■ **INPUT MATERIAL**
========================================
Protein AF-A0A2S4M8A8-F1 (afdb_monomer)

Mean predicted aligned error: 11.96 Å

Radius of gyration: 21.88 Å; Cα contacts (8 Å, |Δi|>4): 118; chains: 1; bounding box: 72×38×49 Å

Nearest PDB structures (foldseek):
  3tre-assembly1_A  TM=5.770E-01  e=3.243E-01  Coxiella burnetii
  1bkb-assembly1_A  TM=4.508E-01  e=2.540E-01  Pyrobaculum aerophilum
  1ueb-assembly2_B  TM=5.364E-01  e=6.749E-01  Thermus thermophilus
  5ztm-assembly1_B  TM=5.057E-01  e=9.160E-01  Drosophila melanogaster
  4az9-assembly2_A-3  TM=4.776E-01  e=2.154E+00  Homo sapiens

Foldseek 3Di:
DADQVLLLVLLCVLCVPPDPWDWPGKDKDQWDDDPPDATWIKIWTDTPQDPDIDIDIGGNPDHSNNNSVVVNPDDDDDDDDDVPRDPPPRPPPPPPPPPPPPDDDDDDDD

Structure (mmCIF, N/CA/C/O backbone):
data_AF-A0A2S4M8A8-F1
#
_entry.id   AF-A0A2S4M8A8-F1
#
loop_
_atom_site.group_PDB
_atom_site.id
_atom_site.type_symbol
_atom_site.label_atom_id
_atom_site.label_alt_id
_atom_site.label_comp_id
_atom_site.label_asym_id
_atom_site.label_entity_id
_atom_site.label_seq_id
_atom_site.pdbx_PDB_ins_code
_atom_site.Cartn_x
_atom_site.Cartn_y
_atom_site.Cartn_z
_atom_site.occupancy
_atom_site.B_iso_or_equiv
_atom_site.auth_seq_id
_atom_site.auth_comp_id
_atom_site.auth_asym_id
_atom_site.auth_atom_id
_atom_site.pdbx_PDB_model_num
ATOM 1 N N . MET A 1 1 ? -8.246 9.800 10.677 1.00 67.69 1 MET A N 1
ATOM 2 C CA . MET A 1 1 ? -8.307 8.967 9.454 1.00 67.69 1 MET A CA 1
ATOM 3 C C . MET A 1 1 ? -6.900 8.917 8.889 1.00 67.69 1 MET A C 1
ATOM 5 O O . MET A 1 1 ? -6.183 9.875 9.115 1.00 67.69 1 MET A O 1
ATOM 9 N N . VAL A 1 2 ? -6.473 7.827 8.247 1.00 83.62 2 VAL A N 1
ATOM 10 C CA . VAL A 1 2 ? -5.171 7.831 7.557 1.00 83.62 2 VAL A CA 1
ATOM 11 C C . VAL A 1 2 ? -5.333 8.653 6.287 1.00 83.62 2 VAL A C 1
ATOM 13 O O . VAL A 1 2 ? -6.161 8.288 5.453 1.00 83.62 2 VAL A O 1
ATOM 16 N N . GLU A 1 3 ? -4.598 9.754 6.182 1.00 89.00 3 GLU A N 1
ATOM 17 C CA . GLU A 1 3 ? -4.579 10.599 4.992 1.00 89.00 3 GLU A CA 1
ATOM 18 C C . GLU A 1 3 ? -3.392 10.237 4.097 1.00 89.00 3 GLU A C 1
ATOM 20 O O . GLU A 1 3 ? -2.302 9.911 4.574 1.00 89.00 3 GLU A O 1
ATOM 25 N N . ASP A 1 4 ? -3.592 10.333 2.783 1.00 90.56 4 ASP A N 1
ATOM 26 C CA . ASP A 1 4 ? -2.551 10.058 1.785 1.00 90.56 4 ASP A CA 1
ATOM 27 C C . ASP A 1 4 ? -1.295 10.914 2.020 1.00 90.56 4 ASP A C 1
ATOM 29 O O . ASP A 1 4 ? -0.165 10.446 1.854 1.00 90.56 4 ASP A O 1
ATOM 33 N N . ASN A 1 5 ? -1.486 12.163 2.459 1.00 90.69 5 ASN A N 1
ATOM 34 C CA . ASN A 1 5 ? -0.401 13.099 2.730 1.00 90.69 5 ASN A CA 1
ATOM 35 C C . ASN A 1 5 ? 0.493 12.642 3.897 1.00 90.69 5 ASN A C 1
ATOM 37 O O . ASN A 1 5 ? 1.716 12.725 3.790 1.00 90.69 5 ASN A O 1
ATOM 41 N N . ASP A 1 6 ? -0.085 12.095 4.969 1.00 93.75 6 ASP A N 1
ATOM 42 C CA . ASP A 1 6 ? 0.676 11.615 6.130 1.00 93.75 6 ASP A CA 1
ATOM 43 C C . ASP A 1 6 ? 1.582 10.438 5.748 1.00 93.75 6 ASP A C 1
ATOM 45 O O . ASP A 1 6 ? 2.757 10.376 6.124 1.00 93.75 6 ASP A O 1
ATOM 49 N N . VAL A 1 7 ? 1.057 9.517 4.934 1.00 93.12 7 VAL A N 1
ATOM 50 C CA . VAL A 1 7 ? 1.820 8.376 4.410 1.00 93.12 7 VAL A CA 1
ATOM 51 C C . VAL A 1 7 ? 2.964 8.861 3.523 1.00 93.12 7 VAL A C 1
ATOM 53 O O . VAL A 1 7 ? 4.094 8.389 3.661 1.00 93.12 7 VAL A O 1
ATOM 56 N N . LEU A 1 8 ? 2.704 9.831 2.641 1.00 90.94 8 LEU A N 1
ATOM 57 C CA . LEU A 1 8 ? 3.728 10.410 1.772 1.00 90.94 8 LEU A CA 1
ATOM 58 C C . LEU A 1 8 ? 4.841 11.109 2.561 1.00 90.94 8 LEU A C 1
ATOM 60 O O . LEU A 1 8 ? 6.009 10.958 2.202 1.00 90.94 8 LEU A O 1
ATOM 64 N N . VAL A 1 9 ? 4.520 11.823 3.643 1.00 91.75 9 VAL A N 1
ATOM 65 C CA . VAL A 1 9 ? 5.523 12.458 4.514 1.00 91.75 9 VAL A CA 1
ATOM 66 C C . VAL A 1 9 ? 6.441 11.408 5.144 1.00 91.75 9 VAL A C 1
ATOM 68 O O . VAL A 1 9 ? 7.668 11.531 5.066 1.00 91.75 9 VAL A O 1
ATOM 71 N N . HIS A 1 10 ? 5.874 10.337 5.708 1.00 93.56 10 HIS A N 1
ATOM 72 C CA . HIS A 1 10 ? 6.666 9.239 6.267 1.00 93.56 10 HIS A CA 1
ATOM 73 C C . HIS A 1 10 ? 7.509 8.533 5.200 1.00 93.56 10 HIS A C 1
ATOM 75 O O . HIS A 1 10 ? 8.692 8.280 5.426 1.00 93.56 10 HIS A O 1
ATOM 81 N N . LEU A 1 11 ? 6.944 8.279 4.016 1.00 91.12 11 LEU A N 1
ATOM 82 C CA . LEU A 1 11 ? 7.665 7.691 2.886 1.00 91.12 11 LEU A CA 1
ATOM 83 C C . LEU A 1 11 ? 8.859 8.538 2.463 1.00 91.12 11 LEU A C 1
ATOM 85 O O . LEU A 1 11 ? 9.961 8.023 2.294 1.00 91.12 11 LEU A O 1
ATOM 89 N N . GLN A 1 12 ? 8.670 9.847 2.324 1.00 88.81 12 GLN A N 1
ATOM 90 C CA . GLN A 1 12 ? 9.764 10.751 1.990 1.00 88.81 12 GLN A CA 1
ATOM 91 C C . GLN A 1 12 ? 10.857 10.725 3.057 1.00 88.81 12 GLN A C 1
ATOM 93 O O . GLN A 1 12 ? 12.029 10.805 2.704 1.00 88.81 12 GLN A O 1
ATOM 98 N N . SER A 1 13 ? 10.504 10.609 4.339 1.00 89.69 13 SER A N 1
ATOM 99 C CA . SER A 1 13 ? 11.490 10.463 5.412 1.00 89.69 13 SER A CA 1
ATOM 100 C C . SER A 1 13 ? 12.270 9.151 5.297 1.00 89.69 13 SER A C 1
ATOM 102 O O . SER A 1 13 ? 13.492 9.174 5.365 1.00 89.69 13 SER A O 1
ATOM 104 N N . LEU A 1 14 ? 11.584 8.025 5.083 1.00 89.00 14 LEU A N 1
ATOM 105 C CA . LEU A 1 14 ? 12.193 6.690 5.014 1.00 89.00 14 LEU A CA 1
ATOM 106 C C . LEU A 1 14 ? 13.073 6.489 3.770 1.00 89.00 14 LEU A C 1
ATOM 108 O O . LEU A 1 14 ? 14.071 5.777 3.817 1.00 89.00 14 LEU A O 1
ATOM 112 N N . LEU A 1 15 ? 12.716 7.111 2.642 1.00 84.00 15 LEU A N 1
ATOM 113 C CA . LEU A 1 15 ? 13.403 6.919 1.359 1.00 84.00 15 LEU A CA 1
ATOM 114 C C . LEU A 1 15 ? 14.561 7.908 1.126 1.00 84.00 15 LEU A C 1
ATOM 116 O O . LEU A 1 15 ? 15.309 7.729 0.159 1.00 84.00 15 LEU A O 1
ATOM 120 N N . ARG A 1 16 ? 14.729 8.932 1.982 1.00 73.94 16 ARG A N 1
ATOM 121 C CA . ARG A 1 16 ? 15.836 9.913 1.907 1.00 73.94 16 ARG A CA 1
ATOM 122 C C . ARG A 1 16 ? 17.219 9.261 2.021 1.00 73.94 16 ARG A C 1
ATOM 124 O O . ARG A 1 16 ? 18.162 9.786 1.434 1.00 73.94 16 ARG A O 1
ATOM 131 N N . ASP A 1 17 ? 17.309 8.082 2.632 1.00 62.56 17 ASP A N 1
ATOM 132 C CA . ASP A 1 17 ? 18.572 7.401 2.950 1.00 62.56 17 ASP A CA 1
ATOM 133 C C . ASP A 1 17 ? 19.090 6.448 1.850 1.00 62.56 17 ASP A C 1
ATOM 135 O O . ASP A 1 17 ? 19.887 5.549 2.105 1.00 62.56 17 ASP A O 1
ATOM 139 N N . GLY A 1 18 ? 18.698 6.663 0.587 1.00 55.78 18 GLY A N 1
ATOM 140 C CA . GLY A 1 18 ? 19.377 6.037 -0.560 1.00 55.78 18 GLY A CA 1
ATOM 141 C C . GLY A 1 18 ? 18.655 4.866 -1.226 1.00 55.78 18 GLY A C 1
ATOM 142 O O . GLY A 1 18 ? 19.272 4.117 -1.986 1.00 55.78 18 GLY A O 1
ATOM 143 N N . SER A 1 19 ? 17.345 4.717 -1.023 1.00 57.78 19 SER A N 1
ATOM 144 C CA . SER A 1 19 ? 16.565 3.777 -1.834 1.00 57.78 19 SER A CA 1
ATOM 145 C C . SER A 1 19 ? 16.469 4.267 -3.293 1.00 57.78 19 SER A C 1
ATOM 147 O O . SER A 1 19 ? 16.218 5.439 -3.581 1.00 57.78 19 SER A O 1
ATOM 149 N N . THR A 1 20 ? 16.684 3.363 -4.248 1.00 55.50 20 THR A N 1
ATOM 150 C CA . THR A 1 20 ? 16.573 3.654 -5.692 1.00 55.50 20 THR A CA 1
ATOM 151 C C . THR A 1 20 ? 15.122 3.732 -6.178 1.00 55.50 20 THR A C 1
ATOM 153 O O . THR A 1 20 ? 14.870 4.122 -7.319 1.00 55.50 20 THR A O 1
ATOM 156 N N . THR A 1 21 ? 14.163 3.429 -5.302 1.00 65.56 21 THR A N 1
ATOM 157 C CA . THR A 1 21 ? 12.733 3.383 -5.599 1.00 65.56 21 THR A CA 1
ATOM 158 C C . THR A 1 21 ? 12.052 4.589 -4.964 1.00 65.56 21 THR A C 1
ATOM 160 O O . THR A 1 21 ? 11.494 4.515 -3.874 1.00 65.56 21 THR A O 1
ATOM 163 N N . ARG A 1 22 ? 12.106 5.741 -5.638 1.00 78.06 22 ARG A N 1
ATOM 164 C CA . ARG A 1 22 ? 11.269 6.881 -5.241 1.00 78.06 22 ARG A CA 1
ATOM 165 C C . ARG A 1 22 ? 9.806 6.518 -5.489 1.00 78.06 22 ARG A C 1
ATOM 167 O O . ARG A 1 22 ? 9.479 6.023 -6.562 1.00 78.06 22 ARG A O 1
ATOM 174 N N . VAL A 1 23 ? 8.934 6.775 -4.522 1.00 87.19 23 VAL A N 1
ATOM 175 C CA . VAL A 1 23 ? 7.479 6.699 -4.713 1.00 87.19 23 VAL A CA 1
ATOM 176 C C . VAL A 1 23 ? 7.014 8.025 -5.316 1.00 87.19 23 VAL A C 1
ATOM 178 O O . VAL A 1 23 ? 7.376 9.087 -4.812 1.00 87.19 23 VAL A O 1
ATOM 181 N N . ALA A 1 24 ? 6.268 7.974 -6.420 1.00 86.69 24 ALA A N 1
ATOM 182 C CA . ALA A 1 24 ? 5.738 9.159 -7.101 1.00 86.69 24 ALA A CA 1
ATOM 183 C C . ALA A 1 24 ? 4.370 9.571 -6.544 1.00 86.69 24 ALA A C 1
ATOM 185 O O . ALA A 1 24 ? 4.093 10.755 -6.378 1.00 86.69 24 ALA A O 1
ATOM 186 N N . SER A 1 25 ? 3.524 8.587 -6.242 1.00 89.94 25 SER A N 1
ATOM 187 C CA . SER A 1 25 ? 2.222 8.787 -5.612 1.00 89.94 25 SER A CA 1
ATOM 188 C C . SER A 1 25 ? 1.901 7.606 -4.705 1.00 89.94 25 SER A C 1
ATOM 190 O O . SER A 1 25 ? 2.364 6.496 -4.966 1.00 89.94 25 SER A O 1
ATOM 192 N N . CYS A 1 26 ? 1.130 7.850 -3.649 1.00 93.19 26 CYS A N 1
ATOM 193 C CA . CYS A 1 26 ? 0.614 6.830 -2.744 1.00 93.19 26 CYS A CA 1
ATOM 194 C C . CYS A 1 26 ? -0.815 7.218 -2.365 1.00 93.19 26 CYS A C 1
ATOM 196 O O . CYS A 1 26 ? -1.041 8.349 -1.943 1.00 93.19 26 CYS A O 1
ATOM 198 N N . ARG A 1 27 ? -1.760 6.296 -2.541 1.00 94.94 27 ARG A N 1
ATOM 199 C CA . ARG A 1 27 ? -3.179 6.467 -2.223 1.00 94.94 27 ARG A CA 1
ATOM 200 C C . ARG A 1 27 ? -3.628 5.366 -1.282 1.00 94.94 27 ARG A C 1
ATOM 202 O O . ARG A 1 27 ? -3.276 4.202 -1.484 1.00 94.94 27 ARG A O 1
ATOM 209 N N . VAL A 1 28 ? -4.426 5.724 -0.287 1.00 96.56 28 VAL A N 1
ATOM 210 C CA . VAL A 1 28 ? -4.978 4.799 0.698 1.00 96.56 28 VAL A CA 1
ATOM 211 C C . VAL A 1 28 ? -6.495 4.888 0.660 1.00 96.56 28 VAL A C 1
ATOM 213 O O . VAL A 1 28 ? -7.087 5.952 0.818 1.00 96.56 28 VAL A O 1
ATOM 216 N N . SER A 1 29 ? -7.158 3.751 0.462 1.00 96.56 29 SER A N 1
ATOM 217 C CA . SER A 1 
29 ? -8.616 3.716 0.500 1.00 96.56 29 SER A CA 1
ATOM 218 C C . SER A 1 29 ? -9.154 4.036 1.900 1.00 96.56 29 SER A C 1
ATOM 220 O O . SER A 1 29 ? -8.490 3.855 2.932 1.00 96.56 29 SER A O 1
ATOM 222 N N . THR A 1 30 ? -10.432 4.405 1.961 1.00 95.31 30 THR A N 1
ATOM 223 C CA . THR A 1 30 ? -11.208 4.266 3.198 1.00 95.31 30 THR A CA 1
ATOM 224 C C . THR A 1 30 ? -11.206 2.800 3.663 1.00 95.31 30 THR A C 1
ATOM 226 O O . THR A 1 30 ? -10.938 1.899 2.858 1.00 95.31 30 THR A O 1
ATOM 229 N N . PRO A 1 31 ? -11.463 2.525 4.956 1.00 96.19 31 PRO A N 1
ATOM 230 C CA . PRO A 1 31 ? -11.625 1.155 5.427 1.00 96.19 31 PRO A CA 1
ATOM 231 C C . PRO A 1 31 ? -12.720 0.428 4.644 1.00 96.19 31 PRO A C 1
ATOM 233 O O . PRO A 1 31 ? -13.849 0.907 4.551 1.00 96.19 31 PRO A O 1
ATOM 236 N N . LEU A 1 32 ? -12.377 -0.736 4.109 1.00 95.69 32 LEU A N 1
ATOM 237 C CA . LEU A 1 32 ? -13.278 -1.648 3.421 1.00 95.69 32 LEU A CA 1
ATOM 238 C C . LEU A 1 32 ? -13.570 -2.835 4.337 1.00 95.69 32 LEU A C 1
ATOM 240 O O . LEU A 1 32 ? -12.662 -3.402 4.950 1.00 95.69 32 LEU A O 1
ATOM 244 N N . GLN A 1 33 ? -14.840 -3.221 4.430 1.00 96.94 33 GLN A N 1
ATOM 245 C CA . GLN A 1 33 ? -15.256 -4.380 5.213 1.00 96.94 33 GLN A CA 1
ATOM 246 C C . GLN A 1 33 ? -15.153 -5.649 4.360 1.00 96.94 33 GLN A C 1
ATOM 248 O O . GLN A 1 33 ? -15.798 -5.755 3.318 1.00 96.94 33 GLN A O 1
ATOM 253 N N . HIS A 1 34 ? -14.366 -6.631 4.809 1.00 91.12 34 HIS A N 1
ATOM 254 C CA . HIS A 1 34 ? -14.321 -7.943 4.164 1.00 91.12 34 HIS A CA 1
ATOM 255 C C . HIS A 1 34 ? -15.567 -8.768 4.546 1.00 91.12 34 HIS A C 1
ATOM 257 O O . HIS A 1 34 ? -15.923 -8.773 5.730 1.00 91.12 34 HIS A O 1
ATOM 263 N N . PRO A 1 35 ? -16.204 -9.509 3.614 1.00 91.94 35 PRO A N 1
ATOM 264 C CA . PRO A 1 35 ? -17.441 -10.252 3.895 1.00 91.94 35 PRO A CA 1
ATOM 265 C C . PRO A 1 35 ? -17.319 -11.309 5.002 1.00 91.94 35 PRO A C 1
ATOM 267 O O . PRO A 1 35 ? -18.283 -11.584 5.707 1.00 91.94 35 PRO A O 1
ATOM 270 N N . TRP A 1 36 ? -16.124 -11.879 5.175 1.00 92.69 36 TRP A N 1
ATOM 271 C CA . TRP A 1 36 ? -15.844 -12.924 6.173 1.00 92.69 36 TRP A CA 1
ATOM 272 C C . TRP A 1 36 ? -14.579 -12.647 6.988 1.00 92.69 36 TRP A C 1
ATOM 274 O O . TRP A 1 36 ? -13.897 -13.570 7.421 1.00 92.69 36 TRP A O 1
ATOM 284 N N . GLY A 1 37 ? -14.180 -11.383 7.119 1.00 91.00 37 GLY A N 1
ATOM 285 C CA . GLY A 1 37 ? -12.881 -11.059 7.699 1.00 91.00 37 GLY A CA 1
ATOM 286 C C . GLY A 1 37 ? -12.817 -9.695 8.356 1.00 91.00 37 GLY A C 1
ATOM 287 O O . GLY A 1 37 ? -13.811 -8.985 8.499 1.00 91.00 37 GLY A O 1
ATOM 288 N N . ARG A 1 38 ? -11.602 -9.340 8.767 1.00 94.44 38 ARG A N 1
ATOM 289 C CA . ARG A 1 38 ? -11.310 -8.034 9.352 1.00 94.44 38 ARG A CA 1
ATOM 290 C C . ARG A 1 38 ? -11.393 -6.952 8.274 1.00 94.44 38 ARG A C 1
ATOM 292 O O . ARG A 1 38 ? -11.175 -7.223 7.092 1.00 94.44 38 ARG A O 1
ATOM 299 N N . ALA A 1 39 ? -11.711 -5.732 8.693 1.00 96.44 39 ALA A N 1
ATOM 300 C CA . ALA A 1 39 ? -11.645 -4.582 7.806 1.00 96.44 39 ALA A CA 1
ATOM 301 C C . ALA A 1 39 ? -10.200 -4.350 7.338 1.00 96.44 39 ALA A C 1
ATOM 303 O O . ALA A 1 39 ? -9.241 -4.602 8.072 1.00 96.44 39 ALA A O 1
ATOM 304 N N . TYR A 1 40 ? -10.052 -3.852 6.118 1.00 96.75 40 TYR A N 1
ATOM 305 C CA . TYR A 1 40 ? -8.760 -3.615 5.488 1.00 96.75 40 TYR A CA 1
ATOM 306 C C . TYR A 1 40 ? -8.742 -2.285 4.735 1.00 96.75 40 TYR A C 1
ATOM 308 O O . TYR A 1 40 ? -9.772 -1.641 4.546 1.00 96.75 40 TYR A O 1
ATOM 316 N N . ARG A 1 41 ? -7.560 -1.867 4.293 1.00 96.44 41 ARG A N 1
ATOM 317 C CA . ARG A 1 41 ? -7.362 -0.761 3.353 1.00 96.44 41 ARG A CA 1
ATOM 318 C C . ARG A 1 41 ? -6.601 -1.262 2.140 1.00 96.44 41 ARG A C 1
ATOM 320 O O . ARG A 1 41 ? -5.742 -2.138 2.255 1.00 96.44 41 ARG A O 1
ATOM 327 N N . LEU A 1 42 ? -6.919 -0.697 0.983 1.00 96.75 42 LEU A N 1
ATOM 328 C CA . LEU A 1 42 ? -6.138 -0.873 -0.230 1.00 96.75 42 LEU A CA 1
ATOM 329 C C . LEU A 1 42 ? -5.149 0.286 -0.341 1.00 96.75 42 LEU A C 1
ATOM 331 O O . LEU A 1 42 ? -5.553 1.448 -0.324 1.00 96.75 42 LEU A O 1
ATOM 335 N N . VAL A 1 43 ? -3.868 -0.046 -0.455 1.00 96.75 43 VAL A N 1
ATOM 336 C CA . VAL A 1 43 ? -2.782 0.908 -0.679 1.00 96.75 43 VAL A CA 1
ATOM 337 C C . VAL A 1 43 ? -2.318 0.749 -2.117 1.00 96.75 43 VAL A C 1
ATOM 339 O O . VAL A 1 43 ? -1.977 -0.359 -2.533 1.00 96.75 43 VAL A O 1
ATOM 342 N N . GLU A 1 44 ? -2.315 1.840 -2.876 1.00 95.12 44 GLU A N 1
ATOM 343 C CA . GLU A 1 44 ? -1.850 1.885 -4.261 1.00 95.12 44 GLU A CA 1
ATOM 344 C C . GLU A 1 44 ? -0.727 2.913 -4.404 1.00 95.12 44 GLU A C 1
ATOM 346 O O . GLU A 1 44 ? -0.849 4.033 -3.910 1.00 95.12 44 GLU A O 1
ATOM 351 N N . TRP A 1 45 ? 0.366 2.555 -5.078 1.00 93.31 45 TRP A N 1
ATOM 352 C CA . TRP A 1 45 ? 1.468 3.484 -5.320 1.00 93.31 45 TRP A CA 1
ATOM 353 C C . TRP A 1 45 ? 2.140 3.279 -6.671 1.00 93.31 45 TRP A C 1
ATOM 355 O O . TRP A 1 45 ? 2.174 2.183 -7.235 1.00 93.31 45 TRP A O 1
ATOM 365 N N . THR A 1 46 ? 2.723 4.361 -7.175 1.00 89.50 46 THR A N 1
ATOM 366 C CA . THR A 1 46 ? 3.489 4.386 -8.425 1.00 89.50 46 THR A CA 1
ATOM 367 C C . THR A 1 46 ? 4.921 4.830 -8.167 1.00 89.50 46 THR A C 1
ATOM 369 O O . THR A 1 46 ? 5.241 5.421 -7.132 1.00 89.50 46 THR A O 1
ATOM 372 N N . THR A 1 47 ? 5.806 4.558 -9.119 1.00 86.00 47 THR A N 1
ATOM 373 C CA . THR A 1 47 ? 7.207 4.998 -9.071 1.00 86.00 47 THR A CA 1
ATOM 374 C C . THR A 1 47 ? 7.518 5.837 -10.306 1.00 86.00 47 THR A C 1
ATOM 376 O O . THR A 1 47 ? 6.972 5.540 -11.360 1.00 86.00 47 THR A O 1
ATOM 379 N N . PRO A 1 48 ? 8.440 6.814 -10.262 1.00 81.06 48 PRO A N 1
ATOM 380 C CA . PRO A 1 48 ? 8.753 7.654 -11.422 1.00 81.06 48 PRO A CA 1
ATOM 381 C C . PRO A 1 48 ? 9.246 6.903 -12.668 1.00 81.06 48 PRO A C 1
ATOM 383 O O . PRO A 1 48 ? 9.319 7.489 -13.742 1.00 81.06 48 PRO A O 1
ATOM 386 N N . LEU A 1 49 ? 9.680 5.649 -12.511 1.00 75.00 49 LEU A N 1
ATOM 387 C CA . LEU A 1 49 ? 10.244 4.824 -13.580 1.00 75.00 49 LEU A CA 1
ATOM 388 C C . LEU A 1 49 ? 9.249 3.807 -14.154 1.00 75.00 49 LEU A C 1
========================================
■ **WHAT YOU WILL DO**
All that belongs in the answer is the run of lines above from the line containing "ATOM 135 O O" through the line containing "ATOM 188 C C", exactly as written.

■ **RESULT**
ATOM 135 O O . ASP A 1 17 ? 19.887 5.549 2.105 1.00 62.56 17 ASP A O 1
ATOM 139 N N . GLY A 1 18 ? 18.698 6.663 0.587 1.00 55.78 18 GLY A N 1
ATOM 140 C CA . GLY A 1 18 ? 19.377 6.037 -0.560 1.00 55.78 18 GLY A CA 1
ATOM 141 C C . GLY A 1 18 ? 18.655 4.866 -1.226 1.00 55.78 18 GLY A C 1
ATOM 142 O O . GLY A 1 18 ? 19.272 4.117 -1.986 1.00 55.78 18 GLY A O 1
ATOM 143 N N . SER A 1 19 ? 17.345 4.717 -1.023 1.00 57.78 19 SER A N 1
ATOM 144 C CA . SER A 1 19 ? 16.565 3.777 -1.834 1.00 57.78 19 SER A CA 1
ATOM 145 C C . SER A 1 19 ? 16.469 4.267 -3.293 1.00 57.78 19 SER A C 1
ATOM 147 O O . SER A 1 19 ? 16.218 5.439 -3.581 1.00 57.78 19 SER A O 1
ATOM 149 N N . THR A 1 20 ? 16.684 3.363 -4.248 1.00 55.50 20 THR A N 1
ATOM 150 C CA . THR A 1 20 ? 16.573 3.654 -5.692 1.00 55.50 20 THR A CA 1
ATOM 151 C C . THR A 1 20 ? 15.122 3.732 -6.178 1.00 55.50 20 THR A C 1
ATOM 153 O O . THR A 1 20 ? 14.870 4.122 -7.319 1.00 55.50 20 THR A O 1
ATOM 156 N N . THR A 1 21 ? 14.163 3.429 -5.302 1.00 65.56 21 THR A N 1
ATOM 157 C CA . THR A 1 21 ? 12.733 3.383 -5.599 1.00 65.56 21 THR A CA 1
ATOM 158 C C . THR A 1 21 ? 12.052 4.589 -4.964 1.00 65.56 21 THR A C 1
ATOM 160 O O . THR A 1 21 ? 11.494 4.515 -3.874 1.00 65.56 21 THR A O 1
ATOM 163 N N . ARG A 1 22 ? 12.106 5.741 -5.638 1.00 78.06 22 ARG A N 1
ATOM 164 C CA . ARG A 1 22 ? 11.269 6.881 -5.241 1.00 78.06 22 ARG A CA 1
ATOM 165 C C . ARG A 1 22 ? 9.806 6.518 -5.489 1.00 78.06 22 ARG A C 1
ATOM 167 O O . ARG A 1 22 ? 9.479 6.023 -6.562 1.00 78.06 22 ARG A O 1
ATOM 174 N N . VAL A 1 23 ? 8.934 6.775 -4.522 1.00 87.19 23 VAL A N 1
ATOM 175 C CA . VAL A 1 23 ? 7.479 6.699 -4.713 1.00 87.19 23 VAL A CA 1
ATOM 176 C C . VAL A 1 23 ? 7.014 8.025 -5.316 1.00 87.19 23 VAL A C 1
ATOM 178 O O . VAL A 1 23 ? 7.376 9.087 -4.812 1.00 87.19 23 VAL A O 1
ATOM 181 N N . ALA A 1 24 ? 6.268 7.974 -6.420 1.00 86.69 24 ALA A N 1
ATOM 182 C CA . ALA A 1 24 ? 5.738 9.159 -7.101 1.00 86.69 24 ALA A CA 1
ATOM 183 C C . ALA A 1 24 ? 4.370 9.571 -6.544 1.00 86.69 24 ALA A C 1
ATOM 185 O O . ALA A 1 24 ? 4.093 10.755 -6.378 1.00 86.69 24 ALA A O 1
ATOM 186 N N . SER A 1 25 ? 3.524 8.587 -6.242 1.00 89.94 25 SER A N 1
ATOM 187 C CA . SER A 1 25 ? 2.222 8.787 -5.612 1.00 89.94 25 SER A CA 1
ATOM 188 C C . SER A 1 25 ? 1.901 7.606 -4.705 1.00 89.94 25 SER A C 1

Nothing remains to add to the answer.